(Data for this task begins)

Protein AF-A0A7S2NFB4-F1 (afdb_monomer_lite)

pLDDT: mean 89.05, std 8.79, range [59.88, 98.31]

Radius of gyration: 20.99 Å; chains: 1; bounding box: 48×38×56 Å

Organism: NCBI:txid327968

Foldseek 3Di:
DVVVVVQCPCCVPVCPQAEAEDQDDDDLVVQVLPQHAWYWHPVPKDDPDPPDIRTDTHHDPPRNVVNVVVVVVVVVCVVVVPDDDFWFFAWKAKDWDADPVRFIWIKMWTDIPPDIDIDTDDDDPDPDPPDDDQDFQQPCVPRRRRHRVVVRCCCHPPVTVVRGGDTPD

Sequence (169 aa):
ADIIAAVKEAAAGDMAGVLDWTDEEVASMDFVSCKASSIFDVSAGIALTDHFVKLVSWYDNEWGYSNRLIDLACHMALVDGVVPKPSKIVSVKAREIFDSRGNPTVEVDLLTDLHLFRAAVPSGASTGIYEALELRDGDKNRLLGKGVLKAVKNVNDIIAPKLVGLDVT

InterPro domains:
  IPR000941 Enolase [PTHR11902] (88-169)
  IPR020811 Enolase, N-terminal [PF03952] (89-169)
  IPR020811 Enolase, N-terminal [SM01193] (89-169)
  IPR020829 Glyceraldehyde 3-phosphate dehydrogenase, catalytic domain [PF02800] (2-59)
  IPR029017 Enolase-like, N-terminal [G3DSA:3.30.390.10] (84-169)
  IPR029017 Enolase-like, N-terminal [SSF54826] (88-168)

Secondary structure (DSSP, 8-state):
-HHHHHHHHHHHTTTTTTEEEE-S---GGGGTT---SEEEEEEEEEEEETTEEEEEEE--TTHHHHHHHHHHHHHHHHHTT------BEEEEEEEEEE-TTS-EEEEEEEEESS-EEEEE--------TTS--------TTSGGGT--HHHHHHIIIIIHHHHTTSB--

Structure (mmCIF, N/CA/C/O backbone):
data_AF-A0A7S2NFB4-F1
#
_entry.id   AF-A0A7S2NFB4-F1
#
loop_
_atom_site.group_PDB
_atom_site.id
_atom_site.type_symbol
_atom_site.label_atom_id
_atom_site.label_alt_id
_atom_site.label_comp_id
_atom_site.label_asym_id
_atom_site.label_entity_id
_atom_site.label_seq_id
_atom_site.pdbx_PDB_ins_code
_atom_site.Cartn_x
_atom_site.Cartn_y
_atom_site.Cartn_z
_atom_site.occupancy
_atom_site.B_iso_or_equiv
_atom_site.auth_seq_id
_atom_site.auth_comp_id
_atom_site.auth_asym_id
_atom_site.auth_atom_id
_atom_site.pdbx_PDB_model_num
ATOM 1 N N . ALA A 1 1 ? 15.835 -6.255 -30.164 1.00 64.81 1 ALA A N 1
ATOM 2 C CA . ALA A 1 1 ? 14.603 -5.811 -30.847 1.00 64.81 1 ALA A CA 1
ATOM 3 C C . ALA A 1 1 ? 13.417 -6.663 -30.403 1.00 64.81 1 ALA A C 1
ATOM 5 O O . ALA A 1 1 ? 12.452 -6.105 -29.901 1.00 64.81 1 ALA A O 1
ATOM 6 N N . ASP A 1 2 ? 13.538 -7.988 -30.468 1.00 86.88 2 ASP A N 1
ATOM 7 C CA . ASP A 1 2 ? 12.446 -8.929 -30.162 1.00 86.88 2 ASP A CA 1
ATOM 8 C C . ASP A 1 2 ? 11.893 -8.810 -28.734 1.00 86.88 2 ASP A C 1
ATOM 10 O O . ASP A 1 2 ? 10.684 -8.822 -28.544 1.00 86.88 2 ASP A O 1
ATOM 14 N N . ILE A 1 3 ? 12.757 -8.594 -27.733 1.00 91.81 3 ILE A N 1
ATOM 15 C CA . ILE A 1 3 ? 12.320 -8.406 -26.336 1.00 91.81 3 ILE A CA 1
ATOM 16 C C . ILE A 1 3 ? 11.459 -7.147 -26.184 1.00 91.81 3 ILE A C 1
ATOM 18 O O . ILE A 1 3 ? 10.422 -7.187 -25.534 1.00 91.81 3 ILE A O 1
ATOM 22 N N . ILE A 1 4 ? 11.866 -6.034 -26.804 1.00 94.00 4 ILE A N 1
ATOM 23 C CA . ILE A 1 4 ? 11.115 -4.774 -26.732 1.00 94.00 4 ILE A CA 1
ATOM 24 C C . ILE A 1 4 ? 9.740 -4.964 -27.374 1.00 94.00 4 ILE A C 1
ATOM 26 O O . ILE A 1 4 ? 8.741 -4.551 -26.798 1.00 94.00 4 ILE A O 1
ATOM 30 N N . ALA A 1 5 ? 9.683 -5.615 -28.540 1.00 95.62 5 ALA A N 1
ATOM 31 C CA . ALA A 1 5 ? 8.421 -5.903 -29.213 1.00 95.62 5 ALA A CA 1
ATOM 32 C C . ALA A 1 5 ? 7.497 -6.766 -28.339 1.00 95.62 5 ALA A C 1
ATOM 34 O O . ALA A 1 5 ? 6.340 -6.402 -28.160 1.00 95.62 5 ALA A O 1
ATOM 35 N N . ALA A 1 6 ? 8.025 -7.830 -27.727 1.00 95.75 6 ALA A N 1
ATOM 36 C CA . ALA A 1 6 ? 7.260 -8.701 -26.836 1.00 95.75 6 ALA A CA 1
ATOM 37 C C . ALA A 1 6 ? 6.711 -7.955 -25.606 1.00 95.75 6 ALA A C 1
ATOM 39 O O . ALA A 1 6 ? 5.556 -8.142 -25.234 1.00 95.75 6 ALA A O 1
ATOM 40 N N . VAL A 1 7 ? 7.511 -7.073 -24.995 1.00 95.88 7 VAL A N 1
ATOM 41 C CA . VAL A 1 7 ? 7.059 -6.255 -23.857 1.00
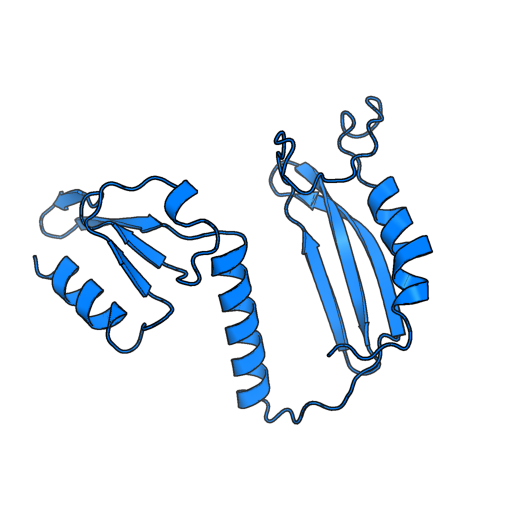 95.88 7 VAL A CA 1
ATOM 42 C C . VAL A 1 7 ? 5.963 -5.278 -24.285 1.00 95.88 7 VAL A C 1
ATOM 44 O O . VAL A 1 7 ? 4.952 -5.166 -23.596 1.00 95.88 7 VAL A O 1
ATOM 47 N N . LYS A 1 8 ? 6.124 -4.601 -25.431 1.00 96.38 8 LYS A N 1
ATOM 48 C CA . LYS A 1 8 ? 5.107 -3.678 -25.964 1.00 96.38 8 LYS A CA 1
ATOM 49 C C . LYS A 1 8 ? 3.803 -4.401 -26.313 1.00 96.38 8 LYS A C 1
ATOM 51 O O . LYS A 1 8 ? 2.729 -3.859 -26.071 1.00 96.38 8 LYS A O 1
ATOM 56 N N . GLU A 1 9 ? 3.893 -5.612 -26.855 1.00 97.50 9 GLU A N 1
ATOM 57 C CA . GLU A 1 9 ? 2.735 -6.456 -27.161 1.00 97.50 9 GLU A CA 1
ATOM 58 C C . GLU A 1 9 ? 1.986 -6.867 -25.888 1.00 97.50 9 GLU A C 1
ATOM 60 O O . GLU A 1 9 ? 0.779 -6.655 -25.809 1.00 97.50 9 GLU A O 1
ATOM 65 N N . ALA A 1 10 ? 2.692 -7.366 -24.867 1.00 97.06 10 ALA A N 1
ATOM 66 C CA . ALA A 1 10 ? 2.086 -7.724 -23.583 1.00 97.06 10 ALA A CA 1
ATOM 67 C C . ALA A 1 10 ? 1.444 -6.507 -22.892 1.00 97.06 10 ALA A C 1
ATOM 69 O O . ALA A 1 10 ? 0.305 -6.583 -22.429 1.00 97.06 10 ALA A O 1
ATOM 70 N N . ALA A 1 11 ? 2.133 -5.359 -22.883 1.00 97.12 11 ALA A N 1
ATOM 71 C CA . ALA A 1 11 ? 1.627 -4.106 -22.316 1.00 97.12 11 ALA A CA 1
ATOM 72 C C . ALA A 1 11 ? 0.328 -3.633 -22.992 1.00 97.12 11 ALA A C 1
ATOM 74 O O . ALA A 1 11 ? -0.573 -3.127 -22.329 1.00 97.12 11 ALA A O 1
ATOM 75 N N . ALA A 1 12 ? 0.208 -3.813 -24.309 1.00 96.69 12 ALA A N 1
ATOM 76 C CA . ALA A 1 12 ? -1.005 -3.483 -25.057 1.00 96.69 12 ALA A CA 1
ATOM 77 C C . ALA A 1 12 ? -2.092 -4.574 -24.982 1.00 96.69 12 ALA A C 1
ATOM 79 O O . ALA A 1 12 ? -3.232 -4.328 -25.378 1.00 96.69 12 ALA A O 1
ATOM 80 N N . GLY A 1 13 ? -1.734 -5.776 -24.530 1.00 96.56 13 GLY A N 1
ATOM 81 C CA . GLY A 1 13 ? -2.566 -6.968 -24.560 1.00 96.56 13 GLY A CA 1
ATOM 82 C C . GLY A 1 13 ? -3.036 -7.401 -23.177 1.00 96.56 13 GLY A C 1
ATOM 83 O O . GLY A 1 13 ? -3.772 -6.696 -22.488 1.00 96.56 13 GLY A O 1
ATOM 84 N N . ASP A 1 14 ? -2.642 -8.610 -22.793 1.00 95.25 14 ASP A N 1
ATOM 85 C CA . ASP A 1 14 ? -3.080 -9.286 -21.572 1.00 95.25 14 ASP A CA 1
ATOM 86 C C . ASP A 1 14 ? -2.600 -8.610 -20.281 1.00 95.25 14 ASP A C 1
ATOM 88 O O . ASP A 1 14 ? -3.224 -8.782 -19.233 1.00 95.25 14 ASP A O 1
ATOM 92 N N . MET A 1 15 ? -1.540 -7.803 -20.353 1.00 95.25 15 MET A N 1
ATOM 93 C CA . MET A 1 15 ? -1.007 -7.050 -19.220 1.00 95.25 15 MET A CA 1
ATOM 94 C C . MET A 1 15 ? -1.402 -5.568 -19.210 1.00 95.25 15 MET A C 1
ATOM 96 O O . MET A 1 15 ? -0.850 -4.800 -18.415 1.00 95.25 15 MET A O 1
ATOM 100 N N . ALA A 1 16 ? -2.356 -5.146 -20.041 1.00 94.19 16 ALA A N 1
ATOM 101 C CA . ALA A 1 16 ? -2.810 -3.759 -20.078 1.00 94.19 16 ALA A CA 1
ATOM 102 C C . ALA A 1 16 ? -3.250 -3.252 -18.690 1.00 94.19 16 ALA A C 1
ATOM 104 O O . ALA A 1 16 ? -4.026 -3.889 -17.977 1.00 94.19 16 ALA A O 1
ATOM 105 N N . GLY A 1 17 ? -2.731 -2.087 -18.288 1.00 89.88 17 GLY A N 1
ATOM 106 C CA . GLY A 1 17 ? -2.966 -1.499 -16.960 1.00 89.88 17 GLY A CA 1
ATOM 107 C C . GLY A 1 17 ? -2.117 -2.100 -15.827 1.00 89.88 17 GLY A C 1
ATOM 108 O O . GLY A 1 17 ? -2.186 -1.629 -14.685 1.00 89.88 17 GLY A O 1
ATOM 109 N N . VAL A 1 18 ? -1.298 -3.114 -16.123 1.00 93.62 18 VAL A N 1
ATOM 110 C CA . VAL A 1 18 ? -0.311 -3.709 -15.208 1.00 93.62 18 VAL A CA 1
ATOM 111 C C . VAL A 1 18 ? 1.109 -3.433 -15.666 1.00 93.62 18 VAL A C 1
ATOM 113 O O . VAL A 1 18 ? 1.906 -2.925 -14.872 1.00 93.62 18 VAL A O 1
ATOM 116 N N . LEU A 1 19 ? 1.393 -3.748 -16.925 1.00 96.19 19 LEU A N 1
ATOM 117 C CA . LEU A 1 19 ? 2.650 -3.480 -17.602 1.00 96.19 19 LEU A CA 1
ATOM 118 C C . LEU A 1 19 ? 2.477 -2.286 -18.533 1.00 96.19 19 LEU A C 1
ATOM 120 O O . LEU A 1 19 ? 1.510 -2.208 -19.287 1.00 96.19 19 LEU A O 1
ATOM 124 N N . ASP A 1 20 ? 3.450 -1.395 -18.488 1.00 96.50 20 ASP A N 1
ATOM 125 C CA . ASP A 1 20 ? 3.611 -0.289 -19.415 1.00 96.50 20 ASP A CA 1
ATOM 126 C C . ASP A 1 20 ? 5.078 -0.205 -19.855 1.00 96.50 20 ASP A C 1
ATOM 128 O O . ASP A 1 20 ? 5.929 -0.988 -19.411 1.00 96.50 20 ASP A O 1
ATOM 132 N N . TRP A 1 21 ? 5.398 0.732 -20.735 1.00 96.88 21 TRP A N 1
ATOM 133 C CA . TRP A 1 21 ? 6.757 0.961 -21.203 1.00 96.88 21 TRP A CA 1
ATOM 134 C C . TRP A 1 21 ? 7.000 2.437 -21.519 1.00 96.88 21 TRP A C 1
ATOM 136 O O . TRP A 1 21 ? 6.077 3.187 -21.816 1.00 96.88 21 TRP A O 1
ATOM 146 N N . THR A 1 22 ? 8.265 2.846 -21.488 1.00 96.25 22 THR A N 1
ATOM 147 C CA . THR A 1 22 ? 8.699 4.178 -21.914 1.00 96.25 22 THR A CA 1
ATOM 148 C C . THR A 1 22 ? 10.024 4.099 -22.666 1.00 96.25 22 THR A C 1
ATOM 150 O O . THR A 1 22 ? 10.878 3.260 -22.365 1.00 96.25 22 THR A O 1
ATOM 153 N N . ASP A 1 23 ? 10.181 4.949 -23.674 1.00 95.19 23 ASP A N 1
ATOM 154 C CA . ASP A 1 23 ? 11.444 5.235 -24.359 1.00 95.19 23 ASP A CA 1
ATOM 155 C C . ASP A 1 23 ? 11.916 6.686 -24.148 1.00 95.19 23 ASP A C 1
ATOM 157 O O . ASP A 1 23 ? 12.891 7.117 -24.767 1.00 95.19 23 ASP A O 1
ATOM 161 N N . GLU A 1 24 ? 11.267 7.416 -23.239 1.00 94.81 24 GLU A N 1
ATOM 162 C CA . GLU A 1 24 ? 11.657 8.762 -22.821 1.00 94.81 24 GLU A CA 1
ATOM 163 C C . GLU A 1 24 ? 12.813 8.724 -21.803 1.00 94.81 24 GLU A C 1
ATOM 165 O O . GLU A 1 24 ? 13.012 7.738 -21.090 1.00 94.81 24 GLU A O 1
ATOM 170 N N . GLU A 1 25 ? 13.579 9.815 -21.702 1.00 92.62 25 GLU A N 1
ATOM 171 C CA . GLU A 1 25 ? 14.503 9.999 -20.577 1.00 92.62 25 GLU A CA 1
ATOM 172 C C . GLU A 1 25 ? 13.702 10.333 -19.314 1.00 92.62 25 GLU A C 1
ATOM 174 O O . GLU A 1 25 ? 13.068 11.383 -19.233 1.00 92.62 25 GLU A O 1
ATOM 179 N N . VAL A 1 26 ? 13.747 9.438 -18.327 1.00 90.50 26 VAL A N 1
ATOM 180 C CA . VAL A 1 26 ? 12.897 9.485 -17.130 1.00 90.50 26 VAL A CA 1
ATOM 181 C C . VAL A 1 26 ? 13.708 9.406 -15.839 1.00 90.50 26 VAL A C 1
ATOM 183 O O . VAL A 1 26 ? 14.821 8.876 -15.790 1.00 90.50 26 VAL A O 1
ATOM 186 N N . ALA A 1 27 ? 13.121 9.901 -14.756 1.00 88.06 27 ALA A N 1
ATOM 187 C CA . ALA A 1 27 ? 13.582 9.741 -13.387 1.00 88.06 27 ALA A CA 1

(Data for this task ends)

From the records above, repeat exactly the lines from the one with "IPR000941 Enolase [PTHR11902] (88-169)" through the one with "ATOM 2 C CA", both included.

→ Worked solution:
  IPR000941 Enolase [PTHR11902] (88-169)
  IPR020811 Enolase, N-terminal [PF03952] (89-169)
  IPR020811 Enolase, N-terminal [SM01193] (89-169)
  IPR020829 Glyceraldehyde 3-phosphate dehydrogenase, catalytic domain [PF02800] (2-59)
  IPR029017 Enolase-like, N-terminal [G3DSA:3.30.390.10] (84-169)
  IPR029017 Enolase-like, N-terminal [SSF54826] (88-168)

Secondary structure (DSSP, 8-state):
-HHHHHHHHHHHTTTTTTEEEE-S---GGGGTT---SEEEEEEEEEEEETTEEEEEEE--TTHHHHHHHHHHHHHHHHHTT------BEEEEEEEEEE-TTS-EEEEEEEEESS-EEEEE--------TTS--------TTSGGGT--HHHHHHIIIIIHHHHTTSB--

Structure (mmCIF, N/CA/C/O backbone):
data_AF-A0A7S2NFB4-F1
#
_entry.id   AF-A0A7S2NFB4-F1
#
loop_
_atom_site.group_PDB
_atom_site.id
_atom_site.type_symbol
_atom_site.label_atom_id
_atom_site.label_alt_id
_atom_site.label_comp_id
_atom_site.label_asym_id
_atom_site.label_entity_id
_atom_site.label_seq_id
_atom_site.pdbx_PDB_ins_code
_atom_site.Cartn_x
_atom_site.Cartn_y
_atom_site.Cartn_z
_atom_site.occupancy
_atom_site.B_iso_or_equiv
_atom_site.auth_seq_id
_atom_site.auth_comp_id
_atom_site.auth_asym_id
_atom_site.auth_atom_id
_atom_site.pdbx_PDB_model_num
ATOM 1 N N . ALA A 1 1 ? 15.835 -6.255 -30.164 1.00 64.81 1 ALA A N 1
ATOM 2 C CA . ALA A 1 1 ? 14.603 -5.811 -30.847 1.00 64.81 1 ALA A CA 1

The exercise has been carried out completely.